The Bank of Canada keeps rates unchanged

  • The Bank of Canada (BoC) held its benchmark overnight interest rate steady at 2.25% at its December meeting, the last of 2025.

  • The BoC commented that interest rates are at an appropriate level to help support the Canadian economy amid trade tensions with the U.S. The Canadian labour market has shown signs of stabilizing in recent months, while inflation is contained. However, several upside risks to inflation linger.

  • There is no indication that the BoC will change monetary policy in the short term; however, Canada’s central bank did note that it is willing to change its policy position if its outlook for Canada’s economy shifts.

  • Statistics Canada released Canada’s trade balance after being delayed. Canada’s economy ran a trade surplus of $153 million in September, marking its first surplus since January. Exports rose by 6.3% to $64.2 billion. Imports declined, dropping by 4.1%.

  • Canada remains without a trade deal with the U.S., but trade diversification efforts by the Canadian government appear to be helping trade activity. Still, a lack of a trade deal with the U.S. creates uncertainty to the outlook. But Canada’s economy has demonstrated its relative strength in 2025 while facing U.S. tariffs.

Despite division, the Fed cuts interest rates

  • The Fed lowered the target range of its federal funds rate by 25 basis points to 3.50–3.75% at its December meeting.

  • This marked the third consecutive rate cut from the Fed as it seeks to help support a slowing U.S. economy and struggling labour market.

  • Fed officials were divided on the rate cut. Three officials voted against cutting rates. The Fed is facing a challenging environment with a slowing labour market and economic activity but elevated inflationary pressures.

  • The Fed revised higher its outlook for U.S. economic growth next year to 2.3%. Meanwhile, the Fed projects the personal consumption expenditure price index (a gauge for inflation) to slow to 2.4% in 2026.

  • After three straight rate cuts, the Fed seems poised to carefully monitor economic conditions ahead of any upcoming interest rate decisions. December’s outlook showed Fed officials expecting one rate cut in 2026.

China’s trade surplus widens

China’s trade surplus widens

  • China’s trade surplus widened to US$111.7 billion in November, marking its highest surplus since June.

  • Exports from China increased by 5.9% year over year in November, rebounding from a 1.1% decline in the previous month. The increase came despite an almost 30% drop in exports to the U.S. Imports increased by 1.9% year over year in November.

  • Meanwhile, China’s annual inflation rate accelerated in November, increasing to 0.7%. This marked the highest rate of inflation in China since February 2024. The increase helped ease concerns of deflationary pressures.
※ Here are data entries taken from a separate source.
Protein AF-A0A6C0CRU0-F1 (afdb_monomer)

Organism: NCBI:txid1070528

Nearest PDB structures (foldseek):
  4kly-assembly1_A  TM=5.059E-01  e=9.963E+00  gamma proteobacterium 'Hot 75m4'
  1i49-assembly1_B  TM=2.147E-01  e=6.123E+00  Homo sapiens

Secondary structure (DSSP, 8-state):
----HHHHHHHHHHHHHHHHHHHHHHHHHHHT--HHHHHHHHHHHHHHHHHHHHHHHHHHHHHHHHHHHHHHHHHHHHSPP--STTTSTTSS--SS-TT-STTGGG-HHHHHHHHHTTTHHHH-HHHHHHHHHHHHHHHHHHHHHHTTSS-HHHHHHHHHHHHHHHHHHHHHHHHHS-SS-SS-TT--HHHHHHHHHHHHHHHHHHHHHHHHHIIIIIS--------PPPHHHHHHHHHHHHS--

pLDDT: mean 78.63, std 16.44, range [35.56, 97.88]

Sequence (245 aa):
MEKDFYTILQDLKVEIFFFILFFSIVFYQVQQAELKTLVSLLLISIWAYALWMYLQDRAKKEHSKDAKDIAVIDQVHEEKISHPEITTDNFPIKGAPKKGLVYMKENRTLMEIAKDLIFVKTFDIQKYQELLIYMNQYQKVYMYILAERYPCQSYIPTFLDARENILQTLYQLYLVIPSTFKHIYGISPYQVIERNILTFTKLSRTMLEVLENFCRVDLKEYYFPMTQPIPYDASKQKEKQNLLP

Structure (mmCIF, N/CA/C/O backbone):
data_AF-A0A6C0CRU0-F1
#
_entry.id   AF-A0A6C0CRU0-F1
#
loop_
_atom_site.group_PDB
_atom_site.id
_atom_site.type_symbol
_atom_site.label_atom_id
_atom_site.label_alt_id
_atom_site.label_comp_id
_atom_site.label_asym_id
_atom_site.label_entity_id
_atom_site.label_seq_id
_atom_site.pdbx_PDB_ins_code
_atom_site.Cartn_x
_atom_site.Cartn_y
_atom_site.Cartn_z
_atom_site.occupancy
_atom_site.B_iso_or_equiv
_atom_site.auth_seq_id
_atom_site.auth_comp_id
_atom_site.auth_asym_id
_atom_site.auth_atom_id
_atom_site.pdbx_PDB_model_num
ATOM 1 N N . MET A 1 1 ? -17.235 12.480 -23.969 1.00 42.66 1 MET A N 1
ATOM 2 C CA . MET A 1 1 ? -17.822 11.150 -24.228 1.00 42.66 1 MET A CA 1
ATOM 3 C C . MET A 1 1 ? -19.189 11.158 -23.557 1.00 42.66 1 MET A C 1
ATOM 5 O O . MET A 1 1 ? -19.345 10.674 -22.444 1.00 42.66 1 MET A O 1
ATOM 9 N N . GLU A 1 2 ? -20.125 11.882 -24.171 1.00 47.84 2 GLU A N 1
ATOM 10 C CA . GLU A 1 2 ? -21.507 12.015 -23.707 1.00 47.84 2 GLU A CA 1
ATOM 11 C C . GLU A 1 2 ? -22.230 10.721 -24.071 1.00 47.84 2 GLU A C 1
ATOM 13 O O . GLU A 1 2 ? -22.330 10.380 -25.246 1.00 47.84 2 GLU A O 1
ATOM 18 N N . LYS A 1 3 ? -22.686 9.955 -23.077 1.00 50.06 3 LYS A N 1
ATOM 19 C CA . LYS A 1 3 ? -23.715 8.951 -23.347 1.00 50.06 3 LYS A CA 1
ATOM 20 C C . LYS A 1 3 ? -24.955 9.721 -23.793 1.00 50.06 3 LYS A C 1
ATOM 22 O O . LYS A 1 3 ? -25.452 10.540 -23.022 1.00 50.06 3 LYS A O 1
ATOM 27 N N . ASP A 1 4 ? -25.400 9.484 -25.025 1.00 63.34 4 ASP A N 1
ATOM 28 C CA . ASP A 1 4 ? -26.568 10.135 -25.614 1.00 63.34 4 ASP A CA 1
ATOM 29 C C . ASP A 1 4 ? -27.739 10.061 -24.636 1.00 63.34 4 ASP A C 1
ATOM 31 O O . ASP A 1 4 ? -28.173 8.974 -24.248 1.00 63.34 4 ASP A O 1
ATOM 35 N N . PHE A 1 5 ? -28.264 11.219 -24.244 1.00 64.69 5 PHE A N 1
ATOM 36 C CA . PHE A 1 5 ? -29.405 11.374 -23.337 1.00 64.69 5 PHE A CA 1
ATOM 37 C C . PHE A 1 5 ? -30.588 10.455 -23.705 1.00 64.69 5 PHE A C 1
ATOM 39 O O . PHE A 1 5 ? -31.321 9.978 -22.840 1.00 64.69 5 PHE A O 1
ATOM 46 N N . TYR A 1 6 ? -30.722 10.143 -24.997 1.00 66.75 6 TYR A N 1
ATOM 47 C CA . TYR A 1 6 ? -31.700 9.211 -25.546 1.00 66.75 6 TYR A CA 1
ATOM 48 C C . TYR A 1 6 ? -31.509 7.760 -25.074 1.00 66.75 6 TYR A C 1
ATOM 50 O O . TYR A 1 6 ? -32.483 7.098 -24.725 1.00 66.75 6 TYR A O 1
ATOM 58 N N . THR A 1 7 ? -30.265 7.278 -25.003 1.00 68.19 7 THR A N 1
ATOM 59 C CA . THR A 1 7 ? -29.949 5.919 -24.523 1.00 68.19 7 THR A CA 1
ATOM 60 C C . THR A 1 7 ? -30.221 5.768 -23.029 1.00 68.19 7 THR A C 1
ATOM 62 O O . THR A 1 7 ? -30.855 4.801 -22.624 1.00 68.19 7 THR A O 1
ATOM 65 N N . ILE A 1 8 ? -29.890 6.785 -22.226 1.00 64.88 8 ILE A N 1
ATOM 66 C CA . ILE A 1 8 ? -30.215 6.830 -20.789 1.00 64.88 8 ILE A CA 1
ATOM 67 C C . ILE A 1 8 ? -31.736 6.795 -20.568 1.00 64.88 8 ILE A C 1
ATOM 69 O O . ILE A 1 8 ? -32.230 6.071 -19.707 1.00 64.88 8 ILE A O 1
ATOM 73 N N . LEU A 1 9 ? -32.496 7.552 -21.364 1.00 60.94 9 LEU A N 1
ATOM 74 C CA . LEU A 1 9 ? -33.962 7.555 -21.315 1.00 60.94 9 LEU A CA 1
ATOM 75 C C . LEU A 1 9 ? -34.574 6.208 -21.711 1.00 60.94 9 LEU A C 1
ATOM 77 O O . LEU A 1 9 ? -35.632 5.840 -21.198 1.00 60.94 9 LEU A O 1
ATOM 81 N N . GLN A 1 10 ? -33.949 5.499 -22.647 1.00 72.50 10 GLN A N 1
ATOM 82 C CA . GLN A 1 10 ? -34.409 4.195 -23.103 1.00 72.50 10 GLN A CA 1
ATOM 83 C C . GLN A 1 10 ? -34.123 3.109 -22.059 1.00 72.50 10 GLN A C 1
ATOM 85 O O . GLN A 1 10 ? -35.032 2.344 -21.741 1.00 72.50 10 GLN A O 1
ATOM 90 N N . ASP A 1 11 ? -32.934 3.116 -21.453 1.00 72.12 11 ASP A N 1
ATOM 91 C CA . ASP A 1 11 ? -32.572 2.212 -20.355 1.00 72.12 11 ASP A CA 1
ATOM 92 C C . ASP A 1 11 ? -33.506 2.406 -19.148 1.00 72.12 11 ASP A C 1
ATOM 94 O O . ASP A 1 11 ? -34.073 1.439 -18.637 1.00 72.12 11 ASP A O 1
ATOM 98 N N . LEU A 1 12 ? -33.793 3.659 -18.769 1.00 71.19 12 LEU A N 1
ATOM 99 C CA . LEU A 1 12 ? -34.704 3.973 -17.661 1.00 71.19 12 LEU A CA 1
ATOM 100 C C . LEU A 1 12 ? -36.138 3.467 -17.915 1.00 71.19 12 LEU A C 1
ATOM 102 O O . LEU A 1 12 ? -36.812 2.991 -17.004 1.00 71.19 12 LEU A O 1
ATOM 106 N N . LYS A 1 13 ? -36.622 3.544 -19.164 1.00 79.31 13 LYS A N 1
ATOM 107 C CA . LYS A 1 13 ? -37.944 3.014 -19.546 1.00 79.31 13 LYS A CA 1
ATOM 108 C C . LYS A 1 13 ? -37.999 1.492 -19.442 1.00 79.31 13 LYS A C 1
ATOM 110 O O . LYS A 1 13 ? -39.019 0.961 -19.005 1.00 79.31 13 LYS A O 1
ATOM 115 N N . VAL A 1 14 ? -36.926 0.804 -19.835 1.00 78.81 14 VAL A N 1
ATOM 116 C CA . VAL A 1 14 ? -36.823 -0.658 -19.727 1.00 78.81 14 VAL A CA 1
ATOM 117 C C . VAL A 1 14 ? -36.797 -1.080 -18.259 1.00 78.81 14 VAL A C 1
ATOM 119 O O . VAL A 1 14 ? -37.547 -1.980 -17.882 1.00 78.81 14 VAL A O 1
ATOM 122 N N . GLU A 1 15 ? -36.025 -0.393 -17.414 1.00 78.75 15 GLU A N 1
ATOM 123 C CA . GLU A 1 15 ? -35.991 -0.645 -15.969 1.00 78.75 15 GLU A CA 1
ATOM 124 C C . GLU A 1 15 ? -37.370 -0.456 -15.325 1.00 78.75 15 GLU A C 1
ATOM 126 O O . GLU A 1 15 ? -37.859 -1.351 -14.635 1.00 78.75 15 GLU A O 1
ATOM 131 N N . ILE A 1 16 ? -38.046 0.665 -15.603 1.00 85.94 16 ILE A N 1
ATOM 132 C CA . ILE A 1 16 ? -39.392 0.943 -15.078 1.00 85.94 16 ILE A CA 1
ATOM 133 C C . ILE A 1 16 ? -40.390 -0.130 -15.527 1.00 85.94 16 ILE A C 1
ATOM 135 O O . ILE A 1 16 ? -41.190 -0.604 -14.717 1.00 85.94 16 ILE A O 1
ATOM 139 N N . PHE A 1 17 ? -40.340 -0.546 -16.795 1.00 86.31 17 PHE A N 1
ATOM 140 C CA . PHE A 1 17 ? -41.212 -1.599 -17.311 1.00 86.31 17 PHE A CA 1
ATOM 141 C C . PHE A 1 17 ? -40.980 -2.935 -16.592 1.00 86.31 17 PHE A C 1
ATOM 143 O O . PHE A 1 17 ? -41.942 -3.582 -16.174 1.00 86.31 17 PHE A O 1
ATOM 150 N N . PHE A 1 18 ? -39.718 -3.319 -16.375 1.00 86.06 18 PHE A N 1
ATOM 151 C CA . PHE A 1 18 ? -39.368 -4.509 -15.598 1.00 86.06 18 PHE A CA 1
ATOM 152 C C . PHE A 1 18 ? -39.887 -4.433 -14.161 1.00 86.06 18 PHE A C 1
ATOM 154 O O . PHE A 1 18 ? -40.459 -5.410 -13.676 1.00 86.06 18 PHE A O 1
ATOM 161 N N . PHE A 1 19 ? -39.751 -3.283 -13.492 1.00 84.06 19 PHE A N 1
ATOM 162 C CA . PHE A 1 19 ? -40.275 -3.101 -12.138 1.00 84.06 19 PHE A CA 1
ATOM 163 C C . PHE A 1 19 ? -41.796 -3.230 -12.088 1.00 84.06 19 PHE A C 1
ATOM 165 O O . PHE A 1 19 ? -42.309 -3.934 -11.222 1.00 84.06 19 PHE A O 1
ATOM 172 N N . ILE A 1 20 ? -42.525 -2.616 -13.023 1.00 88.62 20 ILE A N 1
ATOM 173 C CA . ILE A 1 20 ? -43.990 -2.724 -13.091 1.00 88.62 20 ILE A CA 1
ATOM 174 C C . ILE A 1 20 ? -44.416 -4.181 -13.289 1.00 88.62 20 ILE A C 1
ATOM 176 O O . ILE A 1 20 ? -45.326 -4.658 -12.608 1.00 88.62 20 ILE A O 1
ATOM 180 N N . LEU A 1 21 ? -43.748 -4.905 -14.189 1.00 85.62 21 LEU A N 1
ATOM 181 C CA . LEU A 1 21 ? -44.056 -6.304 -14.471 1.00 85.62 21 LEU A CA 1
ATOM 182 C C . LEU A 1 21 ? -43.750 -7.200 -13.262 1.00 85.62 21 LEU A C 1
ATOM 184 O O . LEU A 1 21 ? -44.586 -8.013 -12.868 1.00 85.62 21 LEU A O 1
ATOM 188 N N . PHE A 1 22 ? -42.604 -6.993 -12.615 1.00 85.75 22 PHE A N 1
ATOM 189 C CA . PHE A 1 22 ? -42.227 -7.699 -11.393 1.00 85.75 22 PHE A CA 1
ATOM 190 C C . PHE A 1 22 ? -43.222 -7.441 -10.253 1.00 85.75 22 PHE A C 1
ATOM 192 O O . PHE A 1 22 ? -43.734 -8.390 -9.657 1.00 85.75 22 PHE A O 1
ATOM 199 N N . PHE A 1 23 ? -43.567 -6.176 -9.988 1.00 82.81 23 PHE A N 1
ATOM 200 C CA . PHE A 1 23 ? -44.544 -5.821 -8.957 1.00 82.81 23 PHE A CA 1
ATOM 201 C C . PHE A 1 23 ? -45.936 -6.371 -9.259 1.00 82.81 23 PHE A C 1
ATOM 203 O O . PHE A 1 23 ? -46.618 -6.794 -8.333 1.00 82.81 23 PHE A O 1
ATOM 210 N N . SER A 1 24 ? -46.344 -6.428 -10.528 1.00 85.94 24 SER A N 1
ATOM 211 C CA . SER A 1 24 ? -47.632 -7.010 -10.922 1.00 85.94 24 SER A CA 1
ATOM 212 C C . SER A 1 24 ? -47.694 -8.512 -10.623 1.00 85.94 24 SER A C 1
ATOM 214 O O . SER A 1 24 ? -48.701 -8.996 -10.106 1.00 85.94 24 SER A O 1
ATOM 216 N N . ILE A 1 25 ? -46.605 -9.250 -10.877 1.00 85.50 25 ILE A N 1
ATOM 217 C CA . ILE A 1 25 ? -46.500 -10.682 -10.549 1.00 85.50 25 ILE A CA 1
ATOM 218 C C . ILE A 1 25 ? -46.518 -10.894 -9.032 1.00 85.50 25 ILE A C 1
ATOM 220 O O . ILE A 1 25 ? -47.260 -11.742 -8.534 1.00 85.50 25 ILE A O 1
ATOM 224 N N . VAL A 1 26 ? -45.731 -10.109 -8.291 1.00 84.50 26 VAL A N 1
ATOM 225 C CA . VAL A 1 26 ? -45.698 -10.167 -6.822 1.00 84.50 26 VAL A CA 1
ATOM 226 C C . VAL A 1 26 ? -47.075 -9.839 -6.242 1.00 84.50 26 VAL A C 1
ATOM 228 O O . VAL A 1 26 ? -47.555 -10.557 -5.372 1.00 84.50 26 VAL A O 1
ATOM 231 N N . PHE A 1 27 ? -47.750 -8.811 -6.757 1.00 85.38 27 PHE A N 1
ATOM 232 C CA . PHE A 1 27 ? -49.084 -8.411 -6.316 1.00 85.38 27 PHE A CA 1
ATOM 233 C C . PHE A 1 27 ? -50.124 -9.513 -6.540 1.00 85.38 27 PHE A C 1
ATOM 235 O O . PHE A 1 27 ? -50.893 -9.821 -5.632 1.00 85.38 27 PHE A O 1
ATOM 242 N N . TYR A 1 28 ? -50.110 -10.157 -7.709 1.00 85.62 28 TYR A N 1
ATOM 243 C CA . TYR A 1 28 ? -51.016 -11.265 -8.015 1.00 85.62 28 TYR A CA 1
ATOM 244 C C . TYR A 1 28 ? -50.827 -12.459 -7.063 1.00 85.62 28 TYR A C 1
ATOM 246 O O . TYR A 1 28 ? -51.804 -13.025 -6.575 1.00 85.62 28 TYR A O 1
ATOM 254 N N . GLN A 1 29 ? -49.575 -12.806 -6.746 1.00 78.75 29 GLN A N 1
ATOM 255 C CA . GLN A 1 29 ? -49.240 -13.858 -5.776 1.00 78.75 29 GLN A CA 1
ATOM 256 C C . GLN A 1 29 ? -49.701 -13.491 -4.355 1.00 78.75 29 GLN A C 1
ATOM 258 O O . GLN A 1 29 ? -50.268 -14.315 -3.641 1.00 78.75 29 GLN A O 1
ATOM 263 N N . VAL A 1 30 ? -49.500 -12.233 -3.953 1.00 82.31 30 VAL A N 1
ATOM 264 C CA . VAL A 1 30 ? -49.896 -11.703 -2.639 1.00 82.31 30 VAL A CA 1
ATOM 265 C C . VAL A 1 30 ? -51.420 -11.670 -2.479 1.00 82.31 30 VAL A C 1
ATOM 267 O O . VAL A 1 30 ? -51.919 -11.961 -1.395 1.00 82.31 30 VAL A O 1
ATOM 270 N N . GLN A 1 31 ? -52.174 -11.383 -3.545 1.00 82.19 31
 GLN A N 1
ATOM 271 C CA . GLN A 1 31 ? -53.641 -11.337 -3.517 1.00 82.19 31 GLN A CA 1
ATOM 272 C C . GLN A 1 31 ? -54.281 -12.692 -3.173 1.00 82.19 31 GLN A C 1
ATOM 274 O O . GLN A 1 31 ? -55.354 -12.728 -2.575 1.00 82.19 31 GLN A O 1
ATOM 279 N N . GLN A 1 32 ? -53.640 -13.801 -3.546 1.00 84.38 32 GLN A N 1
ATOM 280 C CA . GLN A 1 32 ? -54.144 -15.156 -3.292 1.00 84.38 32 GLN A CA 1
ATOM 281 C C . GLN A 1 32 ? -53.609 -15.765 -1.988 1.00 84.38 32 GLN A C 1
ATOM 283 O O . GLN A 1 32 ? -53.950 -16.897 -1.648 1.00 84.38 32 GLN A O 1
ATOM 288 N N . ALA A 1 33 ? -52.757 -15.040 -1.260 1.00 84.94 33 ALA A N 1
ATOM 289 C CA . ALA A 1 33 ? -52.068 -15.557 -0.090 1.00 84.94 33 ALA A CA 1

  • China and the U.S. reached a one-year tariff truce in late October, which is expected to increase trade activity between the world’s two largest economies. Despite the agreement, U.S. tariffs on Chinese goods persist as part of the arrangement, but at lower levels than before.

  • China’s massive trade surplus over 2025 is drawing concern among other countries. French President Emmanuel Macron said the European Union may need to take measures to contend with the trade imbalance. Domestic demand has been relatively soft in China, making that country’s economy more reliant on foreign demand for goods.
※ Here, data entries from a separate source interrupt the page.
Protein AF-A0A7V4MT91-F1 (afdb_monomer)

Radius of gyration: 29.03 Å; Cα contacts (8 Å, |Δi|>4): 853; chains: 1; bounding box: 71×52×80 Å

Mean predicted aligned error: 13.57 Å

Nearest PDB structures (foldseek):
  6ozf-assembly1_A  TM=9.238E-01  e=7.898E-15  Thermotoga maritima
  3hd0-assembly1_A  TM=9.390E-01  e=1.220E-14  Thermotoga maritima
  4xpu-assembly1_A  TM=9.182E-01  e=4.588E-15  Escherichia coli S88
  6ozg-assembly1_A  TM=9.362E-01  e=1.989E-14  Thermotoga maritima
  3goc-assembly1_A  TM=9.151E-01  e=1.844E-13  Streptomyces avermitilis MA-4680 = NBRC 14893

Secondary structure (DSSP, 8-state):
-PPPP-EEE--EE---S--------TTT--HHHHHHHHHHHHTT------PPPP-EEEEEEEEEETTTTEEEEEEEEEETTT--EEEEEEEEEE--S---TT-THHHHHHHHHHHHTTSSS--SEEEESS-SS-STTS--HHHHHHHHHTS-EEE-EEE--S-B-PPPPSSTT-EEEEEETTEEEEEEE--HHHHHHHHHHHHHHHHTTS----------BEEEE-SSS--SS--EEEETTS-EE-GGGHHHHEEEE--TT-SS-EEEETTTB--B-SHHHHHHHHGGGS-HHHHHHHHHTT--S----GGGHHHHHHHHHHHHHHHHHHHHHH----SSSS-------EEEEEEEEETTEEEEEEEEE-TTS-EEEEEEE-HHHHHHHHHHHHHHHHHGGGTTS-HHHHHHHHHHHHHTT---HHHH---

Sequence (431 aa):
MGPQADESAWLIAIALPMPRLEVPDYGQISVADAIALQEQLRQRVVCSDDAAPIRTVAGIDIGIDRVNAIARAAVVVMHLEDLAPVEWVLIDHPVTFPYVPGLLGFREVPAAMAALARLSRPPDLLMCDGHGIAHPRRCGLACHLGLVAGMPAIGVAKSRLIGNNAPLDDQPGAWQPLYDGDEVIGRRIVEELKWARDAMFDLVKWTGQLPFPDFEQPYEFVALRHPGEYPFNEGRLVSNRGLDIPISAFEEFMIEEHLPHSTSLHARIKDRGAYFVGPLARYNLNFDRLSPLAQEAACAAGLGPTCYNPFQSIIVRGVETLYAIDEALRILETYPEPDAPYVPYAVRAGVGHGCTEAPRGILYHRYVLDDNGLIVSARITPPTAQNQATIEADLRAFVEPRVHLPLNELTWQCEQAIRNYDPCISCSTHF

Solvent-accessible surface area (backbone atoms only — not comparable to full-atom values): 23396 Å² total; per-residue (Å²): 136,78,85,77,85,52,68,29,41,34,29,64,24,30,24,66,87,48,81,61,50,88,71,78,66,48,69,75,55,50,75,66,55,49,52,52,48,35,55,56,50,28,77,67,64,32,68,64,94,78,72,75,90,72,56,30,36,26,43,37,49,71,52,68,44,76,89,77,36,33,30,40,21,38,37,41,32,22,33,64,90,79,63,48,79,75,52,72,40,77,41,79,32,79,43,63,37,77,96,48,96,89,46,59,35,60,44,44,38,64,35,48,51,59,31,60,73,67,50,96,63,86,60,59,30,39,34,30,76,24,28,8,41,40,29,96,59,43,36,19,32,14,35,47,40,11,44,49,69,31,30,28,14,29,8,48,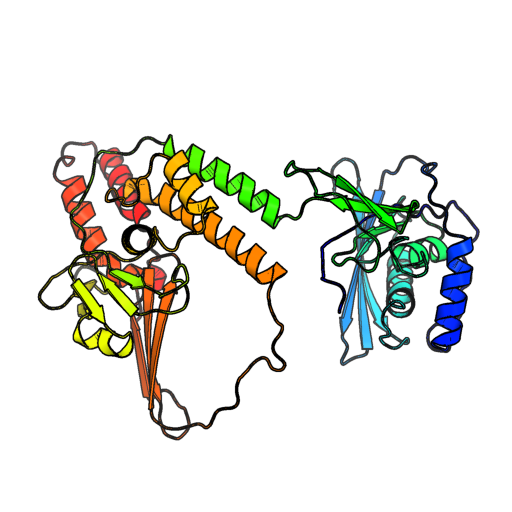22,70,62,52,78,55,59,52,58,67,84,69,59,90,48,92,86,27,62,28,60,20,24,52,84,94,43,78,32,21,29,25,61,70,53,72,62,59,49,48,33,55,53,32,41,55,47,18,33,52,50,43,70,56,93,65,79,96,54,72,58,95,70,42,29,35,27,55,46,35,99,86,44,60,38,46,69,52,56,33,40,33,34,86,77,76,47,76,42,59,64,82,51,44,76,80,44,45,45,76,45,83,46,102,90,46,83,41,39,31,27,26,39,67,101,73,40,59,34,38,45,15,47,51,19,37,40,50,75,36,47,94,36,50,51,73,68,30,51,48,30,35,48,66,23,72,45,66,72,55,69,55,37,54,75,54,30,62,36,45,45,32,30,51,51,29,39,51,42,50,49,48,52,51,42,76,76,64,64,76,82,67,100,54,101,68,78,94,82,79,77,48,54,47,78,50,68,50,53,32,43,46,87,42,8,46,35,38,37,37,40,31,31,36,66,86,54,47,79,77,44,77,50,75,49,38,24,41,14,33,27,41,45,38,51,55,50,49,46,48,68,61,40,66,87,43,72,84,50,58,69,72,61,42,51,53,53,51,51,50,62,50,53,44,56,60,66,46,66,76,66,20,43,81,134

Structure (mmCIF, N/CA/C/O backbone):
data_AF-A0A7V4MT91-F1
#
_entry.id   AF-A0A7V4MT91-F1
#
loop_
_atom_site.group_PDB
_atom_site.id
_atom_site.type_symbol
_atom_site.label_atom_id
_atom_site.label_alt_id
_atom_site.label_comp_id
_atom_site.label_asym_id
_atom_site.label_entity_id
_atom_site.label_seq_id
_atom_site.pdbx_PDB_ins_code
_atom_site.Cartn_x
_atom_site.Cartn_y
_atom_site.Cartn_z
_atom_site.occupancy
_atom_site.B_iso_or_equiv
_atom_site.auth_seq_id
_atom_site.auth_comp_id
_atom_site.auth_asym_id
_atom_site.auth_atom_id
_atom_site.pdbx_PDB_model_num
ATOM 1 N N . MET A 1 1 ? -31.285 5.089 6.818 1.00 27.58 1 MET A N 1
ATOM 2 C CA . MET A 1 1 ? -30.086 5.944 6.904 1.00 27.58 1 MET A CA 1
ATOM 3 C C . MET A 1 1 ? -29.257 5.392 8.044 1.00 27.58 1 MET A C 1
ATOM 5 O O . MET A 1 1 ? -29.597 5.629 9.194 1.00 27.58 1 MET A O 1
ATOM 9 N N . GLY A 1 2 ? -28.318 4.500 7.727 1.00 27.19 2 GLY A N 1
ATOM 10 C CA . GLY A 1 2 ? -27.408 3.935 8.724 1.00 27.19 2 GLY A CA 1
ATOM 11 C C . GLY A 1 2 ? -26.345 4.973 9.094 1.00 27.19 2 GLY A C 1
ATOM 12 O O . GLY A 1 2 ? -26.001 5.785 8.232 1.00 27.19 2 GLY A O 1
ATOM 13 N N . PRO A 1 3 ? -25.868 5.007 10.346 1.00 29.38 3 PRO A N 1
ATOM 14 C CA . PRO A 1 3 ? -24.802 5.915 10.740 1.00 29.38 3 PRO A CA 1
ATOM 15 C C . PRO A 1 3 ? -23.517 5.554 9.983 1.00 29.38 3 PRO A C 1
ATOM 17 O O . PRO A 1 3 ? -23.069 4.411 10.013 1.00 29.38 3 PRO A O 1
ATOM 20 N N . GLN A 1 4 ? -22.974 6.543 9.274 1.00 28.58 4 GLN A N 1
ATOM 21 C CA . GLN A 1 4 ? -21.656 6.516 8.643 1.00 28.58 4 GLN A CA 1
ATOM 22 C C . GLN A 1 4 ? -20.596 6.279 9.727 1.00 28.58 4 GLN A C 1
ATOM 24 O O . GLN A 1 4 ? -20.559 7.008 10.723 1.00 28.58 4 GLN A O 1
ATOM 29 N N . ALA A 1 5 ? -19.778 5.241 9.541 1.00 29.92 5 ALA A N 1
ATOM 30 C CA . ALA A 1 5 ? -18.607 4.983 10.364 1.00 29.92 5 ALA A CA 1
ATOM 31 C C . ALA A 1 5 ? -17.603 6.118 10.137 1.00 29.92 5 ALA A C 1
ATOM 33 O O . ALA A 1 5 ? -17.203 6.389 9.011 1.00 29.92 5 ALA A O 1
ATOM 34 N N . ASP A 1 6 ? -17.267 6.826 11.203 1.00 39.47 6 ASP A N 1
ATOM 35 C CA . ASP A 1 6 ? -16.342 7.952 11.185 1.00 39.47 6 ASP A CA 1
ATOM 36 C C . ASP A 1 6 ? -15.564 7.895 12.503 1.00 39.47 6 ASP A C 1
ATOM 38 O O . ASP A 1 6 ? -16.136 7.649 13.570 1.00 39.47 6 ASP A O 1
ATOM 42 N N . GLU A 1 7 ? -14.244 7.976 12.402 1.00 39.56 7 GLU A N 1
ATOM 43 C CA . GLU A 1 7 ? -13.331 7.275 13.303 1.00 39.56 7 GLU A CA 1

U.K. economy contracts in October

  • Gross domestic product in the U.K. shrank by 0.1% in October, surprising economists who were expecting a 0.1% increase.

  • This marked the second straight contraction for the U.K. economy. The economy was hindered by declines in the retail and wholesale trade and computer programming industries.

  • Conversely, the goods-producing sector positively contributed to growth after falling by 2% in the previous month.

  • Industrial output increased by 1.1% in October, which was its largest increase since February 2025. The country’s manufacturing sector positively contributed to growth. Manufacturing production increased by 0.5%, driven by a rise in output for motor vehicles and machinery.

  • The U.K. economy is struggling for traction despite reaching a trade deal with the U.S. The economy has gone four consecutive months without growth. The economy is at risk of contracting over the fourth quarter. The Bank of England (BoE) makes one more interest rate decision this year. A rate cut may be on the table amid struggling economic activity and soft labour market conditions. However, the BoE is also contending with elevated inflationary pressures, which is tempering expectations for another rate cut.